Hani insanın bir şeylerle karşılaştığı ve ne yaparsa yapsın içinde bulunduğu durumu değiştirme şansı olmadığı anlar vardır ya, hani yaşarken çok zordur ama netice itibarıyla kabullenmeyi öğretir insana, işte Coron-El Nido tekne yolculuğu da bizim için böyle anlardan biriydi. Sonunda ilerleyen saatler içinde deniz biraz duruldu, biz biraz alıştık, güneş hafiften yüzünü gösterince dışarıya çıkıp güneşte kuruduk falan derken saat 12.00 gibi yemek servisi yapıldı. Teknenin o sallantısında, her yerden foşur foşur dalgalar girerken ne ara yemek pişirdiklerini anlayamadık ama patates ve tavuklu pilav gayet taze ve lezzetliydi. Yemeği yiyince ağlamaklı yüzlerimiz biraz güldü, mürettebatla barıştık; artık sabahki tablo geride kalmıştı.

Yolculuğumuz toplam 6,5 saat sürdü, El Nido’ya vardığımızda saat 15.00’di. Sonuçta sağ sağlim vardığımız Coron-El Nido yolculuğunun “maceralı” ve insana “bunu da yaşadım” dedirtecek bir deneyim olduğunu söyleyebiliriz.

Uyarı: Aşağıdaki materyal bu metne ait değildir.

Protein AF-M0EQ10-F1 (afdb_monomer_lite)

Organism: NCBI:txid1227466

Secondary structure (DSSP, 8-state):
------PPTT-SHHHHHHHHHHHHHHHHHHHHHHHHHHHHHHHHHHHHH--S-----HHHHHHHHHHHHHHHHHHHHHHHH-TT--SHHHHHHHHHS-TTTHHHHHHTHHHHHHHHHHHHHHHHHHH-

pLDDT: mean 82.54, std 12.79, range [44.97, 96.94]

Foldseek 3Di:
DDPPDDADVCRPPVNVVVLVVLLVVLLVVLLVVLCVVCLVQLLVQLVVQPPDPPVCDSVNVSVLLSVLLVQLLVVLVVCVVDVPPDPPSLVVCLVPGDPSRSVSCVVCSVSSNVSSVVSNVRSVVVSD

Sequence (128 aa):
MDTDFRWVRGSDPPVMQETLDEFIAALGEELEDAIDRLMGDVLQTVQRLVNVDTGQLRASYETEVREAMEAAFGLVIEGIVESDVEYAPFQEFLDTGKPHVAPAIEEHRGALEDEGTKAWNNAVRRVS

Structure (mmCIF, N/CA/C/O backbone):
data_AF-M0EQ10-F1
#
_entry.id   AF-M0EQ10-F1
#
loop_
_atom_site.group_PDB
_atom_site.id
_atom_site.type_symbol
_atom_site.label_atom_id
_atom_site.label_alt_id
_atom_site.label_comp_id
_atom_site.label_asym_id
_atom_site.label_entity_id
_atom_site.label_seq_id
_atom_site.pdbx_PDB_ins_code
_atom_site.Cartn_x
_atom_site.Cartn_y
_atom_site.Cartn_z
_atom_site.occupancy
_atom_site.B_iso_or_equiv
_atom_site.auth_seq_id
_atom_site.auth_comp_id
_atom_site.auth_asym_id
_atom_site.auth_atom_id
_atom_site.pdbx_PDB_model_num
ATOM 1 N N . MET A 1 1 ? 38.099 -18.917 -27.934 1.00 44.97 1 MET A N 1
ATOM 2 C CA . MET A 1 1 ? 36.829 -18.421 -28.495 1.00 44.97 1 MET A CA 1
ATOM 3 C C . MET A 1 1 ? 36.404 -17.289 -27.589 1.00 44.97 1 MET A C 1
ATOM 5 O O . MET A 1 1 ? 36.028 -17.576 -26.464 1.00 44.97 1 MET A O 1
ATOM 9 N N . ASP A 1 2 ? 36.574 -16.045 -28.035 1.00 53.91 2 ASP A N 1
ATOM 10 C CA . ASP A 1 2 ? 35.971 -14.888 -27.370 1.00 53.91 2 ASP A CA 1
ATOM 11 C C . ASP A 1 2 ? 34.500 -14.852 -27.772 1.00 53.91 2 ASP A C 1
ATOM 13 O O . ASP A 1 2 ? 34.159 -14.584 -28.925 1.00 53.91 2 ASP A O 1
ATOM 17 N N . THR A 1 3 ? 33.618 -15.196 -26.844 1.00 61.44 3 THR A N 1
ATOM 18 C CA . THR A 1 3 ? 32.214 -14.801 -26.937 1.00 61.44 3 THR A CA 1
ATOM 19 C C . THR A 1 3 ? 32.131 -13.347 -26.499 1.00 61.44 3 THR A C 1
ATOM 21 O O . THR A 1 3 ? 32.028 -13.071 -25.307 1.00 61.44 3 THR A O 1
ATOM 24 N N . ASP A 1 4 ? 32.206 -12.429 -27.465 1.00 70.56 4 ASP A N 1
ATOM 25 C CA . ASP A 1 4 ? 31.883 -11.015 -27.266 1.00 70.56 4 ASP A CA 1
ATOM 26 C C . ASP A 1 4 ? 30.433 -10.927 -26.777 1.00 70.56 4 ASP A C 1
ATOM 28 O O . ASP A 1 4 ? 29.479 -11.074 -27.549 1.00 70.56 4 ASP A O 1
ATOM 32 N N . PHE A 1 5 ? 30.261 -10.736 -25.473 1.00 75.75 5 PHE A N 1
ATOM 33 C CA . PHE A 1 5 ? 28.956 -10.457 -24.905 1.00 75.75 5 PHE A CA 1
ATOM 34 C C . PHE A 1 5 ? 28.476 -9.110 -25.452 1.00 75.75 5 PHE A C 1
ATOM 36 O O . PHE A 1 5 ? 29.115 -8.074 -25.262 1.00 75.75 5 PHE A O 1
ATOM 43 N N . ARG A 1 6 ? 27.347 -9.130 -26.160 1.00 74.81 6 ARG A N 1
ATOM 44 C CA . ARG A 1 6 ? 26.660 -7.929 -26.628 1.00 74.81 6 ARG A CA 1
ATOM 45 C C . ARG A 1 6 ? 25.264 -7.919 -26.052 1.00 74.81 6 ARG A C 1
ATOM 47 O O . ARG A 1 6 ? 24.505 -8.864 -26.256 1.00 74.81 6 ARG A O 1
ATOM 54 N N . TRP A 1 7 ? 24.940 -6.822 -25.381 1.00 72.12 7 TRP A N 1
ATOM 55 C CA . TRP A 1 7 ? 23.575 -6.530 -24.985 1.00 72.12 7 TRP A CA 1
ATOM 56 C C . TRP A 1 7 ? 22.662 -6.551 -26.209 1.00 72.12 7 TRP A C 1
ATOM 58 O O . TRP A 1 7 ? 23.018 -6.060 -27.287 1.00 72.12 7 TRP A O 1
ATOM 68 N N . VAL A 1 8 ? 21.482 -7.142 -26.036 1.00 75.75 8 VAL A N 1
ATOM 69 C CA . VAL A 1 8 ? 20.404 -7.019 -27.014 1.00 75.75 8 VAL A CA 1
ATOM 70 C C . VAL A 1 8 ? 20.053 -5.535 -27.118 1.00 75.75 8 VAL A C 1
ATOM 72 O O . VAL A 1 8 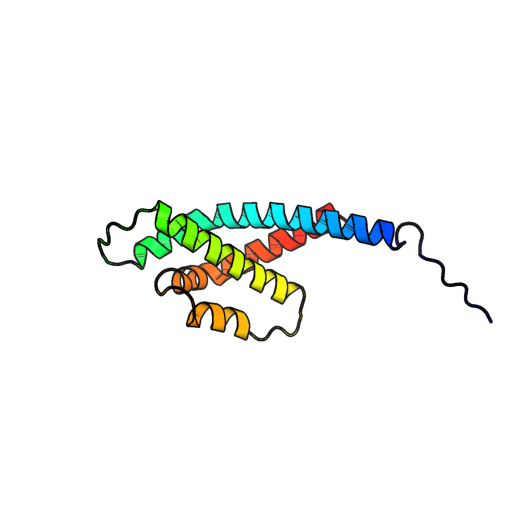? 20.039 -4.811 -26.124 1.00 75.75 8 VAL A O 1
ATOM 75 N N . ARG A 1 9 ? 19.836 -5.054 -28.342 1.00 56.28 9 ARG A N 1
ATOM 76 C CA . ARG A 1 9 ? 19.505 -3.650 -28.601 1.00 56.28 9 ARG A CA 1
ATOM 77 C C . ARG A 1 9 ? 18.224 -3.274 -27.842 1.00 56.28 9 ARG A C 1
ATOM 79 O O . ARG A 1 9 ? 17.204 -3.911 -28.080 1.00 56.28 9 ARG A O 1
ATOM 86 N N . GLY A 1 10 ? 18.284 -2.243 -26.994 1.00 64.44 10 GLY A N 1
ATOM 87 C CA . GLY A 1 10 ? 17.174 -1.845 -26.114 1.00 64.44 10 GLY A CA 1
ATOM 88 C C . GLY A 1 10 ? 17.151 -2.577 -24.767 1.00 64.44 10 GLY A C 1
ATOM 89 O O . GLY A 1 10 ? 16.160 -2.525 -24.055 1.00 64.44 10 GLY A O 1
ATOM 90 N N . SER A 1 11 ? 18.220 -3.295 -24.429 1.00 72.75 11 SER A N 1
ATOM 91 C CA . SER A 1 11 ? 18.402 -3.993 -23.151 1.00 72.75 11 SER A CA 1
ATOM 92 C C . SER A 1 11 ? 19.802 -3.736 -22.589 1.00 72.75 11 SER A C 1
ATOM 94 O O . SER A 1 11 ? 20.354 -4.561 -21.866 1.00 72.75 11 SER A O 1
ATOM 96 N N . ASP A 1 12 ? 20.427 -2.630 -22.988 1.00 84.56 12 ASP A N 1
ATOM 97 C CA . ASP A 1 12 ? 21.652 -2.162 -22.362 1.00 84.56 12 ASP A CA 1
ATOM 98 C C . ASP A 1 12 ? 21.353 -1.563 -20.974 1.00 84.56 12 ASP A C 1
ATOM 100 O O . ASP A 1 12 ? 20.228 -1.122 -20.723 1.00 84.56 12 ASP A O 1
ATOM 104 N N . PRO A 1 13 ? 22.336 -1.555 -20.051 1.00 84.25 13 PRO A N 1
ATOM 105 C CA . PRO A 1 13 ? 22.104 -1.159 -18.663 1.00 84.25 13 PRO A CA 1
ATOM 106 C C . PRO A 1 13 ? 21.416 0.207 -18.475 1.00 84.25 13 PRO A C 1
ATOM 108 O O . PRO A 1 13 ? 20.541 0.280 -17.618 1.00 84.25 13 PRO A O 1
ATOM 111 N N . PRO A 1 14 ? 21.727 1.259 -19.263 1.00 86.69 14 PRO A N 1
ATOM 112 C CA . PRO A 1 14 ? 20.997 2.527 -19.195 1.00 86.69 14 PRO A CA 1
ATOM 113 C C . PRO A 1 14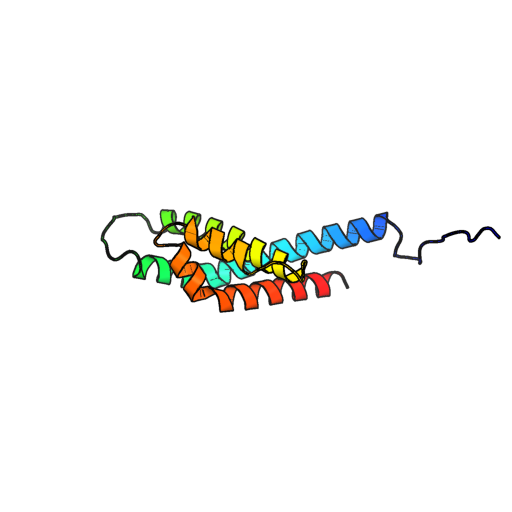 ? 19.496 2.386 -19.472 1.00 86.69 14 PRO A C 1
ATOM 115 O O . PRO A 1 14 ? 18.691 2.894 -18.704 1.00 86.69 14 PRO A O 1
ATOM 118 N N . VAL A 1 15 ? 19.112 1.641 -20.514 1.00 86.19 15 VAL A N 1
ATOM 119 C CA . VAL A 1 15 ? 17.698 1.435 -20.870 1.00 86.19 15 VAL A CA 1
ATOM 120 C C . VAL A 1 15 ? 16.973 0.623 -19.796 1.00 86.19 15 VAL A C 1
ATOM 122 O O . VAL A 1 15 ? 15.834 0.926 -19.453 1.00 86.19 15 VAL A O 1
ATOM 125 N N . MET A 1 16 ? 17.637 -0.387 -19.220 1.00 85.81 16 MET A N 1
ATOM 126 C CA . MET A 1 16 ? 17.084 -1.144 -18.090 1.00 85.81 16 MET A CA 1
ATOM 127 C C . MET A 1 16 ? 16.866 -0.263 -16.859 1.00 85.81 16 MET A C 1
ATOM 129 O O . MET A 1 16 ? 15.856 -0.415 -16.179 1.00 85.81 16 MET A O 1
ATOM 133 N N . GLN A 1 17 ? 17.803 0.646 -16.577 1.00 88.50 17 GLN A N 1
ATOM 134 C CA . GLN A 1 17 ? 17.683 1.589 -15.472 1.00 88.50 17 GLN A CA 1
ATOM 135 C C . GLN A 1 17 ? 16.519 2.559 -15.698 1.00 88.50 17 GLN A C 1
ATOM 137 O O . GLN A 1 17 ? 15.688 2.700 -14.812 1.00 88.50 17 GLN A O 1
ATOM 142 N N . GLU A 1 18 ? 16.414 3.156 -16.888 1.00 88.56 18 GLU A N 1
ATOM 143 C CA . GLU A 1 18 ? 15.297 4.044 -17.242 1.00 88.56 18 GLU A CA 1
ATOM 144 C C . GLU A 1 18 ? 13.948 3.322 -17.115 1.00 88.56 18 GLU A C 1
ATOM 146 O O . GLU A 1 18 ? 13.029 3.838 -16.487 1.00 88.56 18 GLU A O 1
ATOM 151 N N . THR A 1 19 ? 13.853 2.086 -17.614 1.00 89.50 19 THR A N 1
ATOM 152 C CA . THR A 1 19 ? 12.625 1.276 -17.517 1.00 89.50 19 THR A CA 1
ATOM 153 C C . THR A 1 19 ? 12.260 0.971 -16.060 1.00 89.50 19 THR A C 1
ATOM 155 O O . THR A 1 19 ? 11.086 0.977 -15.695 1.00 89.50 19 THR A O 1
ATOM 158 N N . LEU A 1 20 ? 13.256 0.702 -15.208 1.00 89.56 20 LEU A N 1
ATOM 159 C CA . LEU A 1 20 ? 13.036 0.458 -13.783 1.00 89.56 20 LEU A CA 1
ATOM 160 C C . LEU A 1 20 ? 12.594 1.731 -13.050 1.00 89.56 20 LEU A C 1
ATOM 162 O O . LEU A 1 20 ? 11.684 1.668 -12.227 1.00 89.56 20 LEU A O 1
ATOM 166 N N . ASP A 1 21 ? 13.201 2.875 -13.359 1.00 92.88 21 ASP A N 1
ATOM 167 C CA . ASP A 1 21 ? 12.828 4.164 -12.773 1.00 92.88 21 ASP A CA 1
ATOM 168 C C . ASP A 1 21 ? 11.389 4.548 -13.171 1.00 92.88 21 ASP A C 1
ATOM 170 O O . ASP A 1 21 ? 10.592 4.952 -12.320 1.00 92.88 21 ASP A O 1
ATOM 174 N N . GLU A 1 22 ? 11.016 4.345 -14.440 1.00 94.06 22 GLU A N 1
ATOM 175 C CA . GLU A 1 22 ? 9.644 4.530 -14.929 1.00 94.06 22 GLU A CA 1
ATOM 176 C C . GLU A 1 22 ? 8.657 3.571 -14.251 1.00 94.06 22 GLU A C 1
ATOM 178 O O . GLU A 1 22 ? 7.545 3.971 -13.897 1.00 94.06 22 GLU A O 1
ATOM 183 N N . PHE A 1 23 ? 9.066 2.321 -14.020 1.00 93.94 23 PHE A N 1
ATOM 184 C CA . PHE A 1 23 ? 8.248 1.331 -13.326 1.00 93.94 23 PHE A CA 1
ATOM 185 C C . PHE A 1 23 ? 7.990 1.733 -11.875 1.00 93.94 23 PHE A C 1
ATOM 187 O O . PHE A 1 23 ? 6.847 1.689 -11.427 1.00 93.94 23 PHE A O 1
ATOM 194 N N . ILE A 1 24 ? 9.032 2.149 -11.149 1.00 93.44 24 ILE A N 1
ATOM 195 C CA . ILE A 1 24 ? 8.923 2.581 -9.751 1.00 93.44 24 ILE A CA 1
ATOM 196 C C . ILE A 1 24 ? 8.004 3.801 -9.643 1.00 93.44 24 ILE A C 1
ATOM 198 O O . ILE A 1 24 ? 7.149 3.841 -8.759 1.00 93.44 24 ILE A O 1
ATOM 202 N N . ALA A 1 25 ? 8.133 4.766 -10.557 1.00 95.38 25 ALA A N 1
ATOM 203 C CA . ALA A 1 25 ? 7.253 5.929 -10.596 1.00 95.38 25 ALA A CA 1
ATOM 204 C C . ALA A 1 25 ? 5.790 5.529 -10.855 1.00 95.38 25 ALA A C 1
ATOM 206 O O . ALA A 1 25 ? 4.897 5.953 -10.123 1.00 95.38 25 ALA A O 1
ATOM 207 N N . ALA A 1 26 ? 5.544 4.665 -11.846 1.00 95.00 26 ALA A N 1
ATOM 208 C CA . ALA A 1 26 ? 4.204 4.171 -12.156 1.00 95.00 26 ALA A CA 1
ATOM 209 C C . ALA A 1 26 ? 3.592 3.368 -10.998 1.00 95.00 26 ALA A C 1
ATOM 211 O O . ALA A 1 26 ? 2.407 3.514 -10.710 1.00 95.00 26 ALA A O 1
ATOM 212 N N . LEU A 1 27 ? 4.390 2.537 -10.325 1.00 94.56 27 LEU A N 1
ATOM 213 C CA . LEU A 1 27 ? 3.949 1.770 -9.165 1.00 94.56 27 LEU A CA 1
ATOM 214 C C . LEU A 1 27 ? 3.582 2.689 -7.997 1.00 94.56 27 LEU A C 1
ATOM 216 O O . LEU A 1 27 ? 2.559 2.462 -7.361 1.00 94.56 27 LEU A O 1
ATOM 220 N N . GLY A 1 28 ? 4.374 3.734 -7.742 1.00 93.31 28 GLY A N 1
ATOM 221 C CA . GLY A 1 28 ? 4.072 4.731 -6.714 1.00 93.31 28 GLY A CA 1
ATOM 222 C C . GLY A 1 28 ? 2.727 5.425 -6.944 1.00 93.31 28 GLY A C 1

Tekneden iner inmez çantalarımızı alıp El Nido sokaklarında dolaşmaya başladık. İlk izlenimlerimize göre burası Coron’a göre daha küçük ve daha derli toplu yerleşime sahip. Ayrıca kesinlikle daha turistik ve dolayısıyla da daha pahalı. Otel fiyatları 2000 -5000 Peso arasında seyrediyor. Tek oda fiyatları bile min 800 Peso’dan başlıyor.


Uzun bir aramadan sonra limana yakın bir yerde bir guest house bulduk. Evinin odalarını tek tek kiraya veren ve mutfağını da kullandıran hoş bir aile; aynı zamanda tekne turu organizasyonu da yapıyorlar. Anlaşabilirsek birkaç gün burada kalmayı planlıyoruz.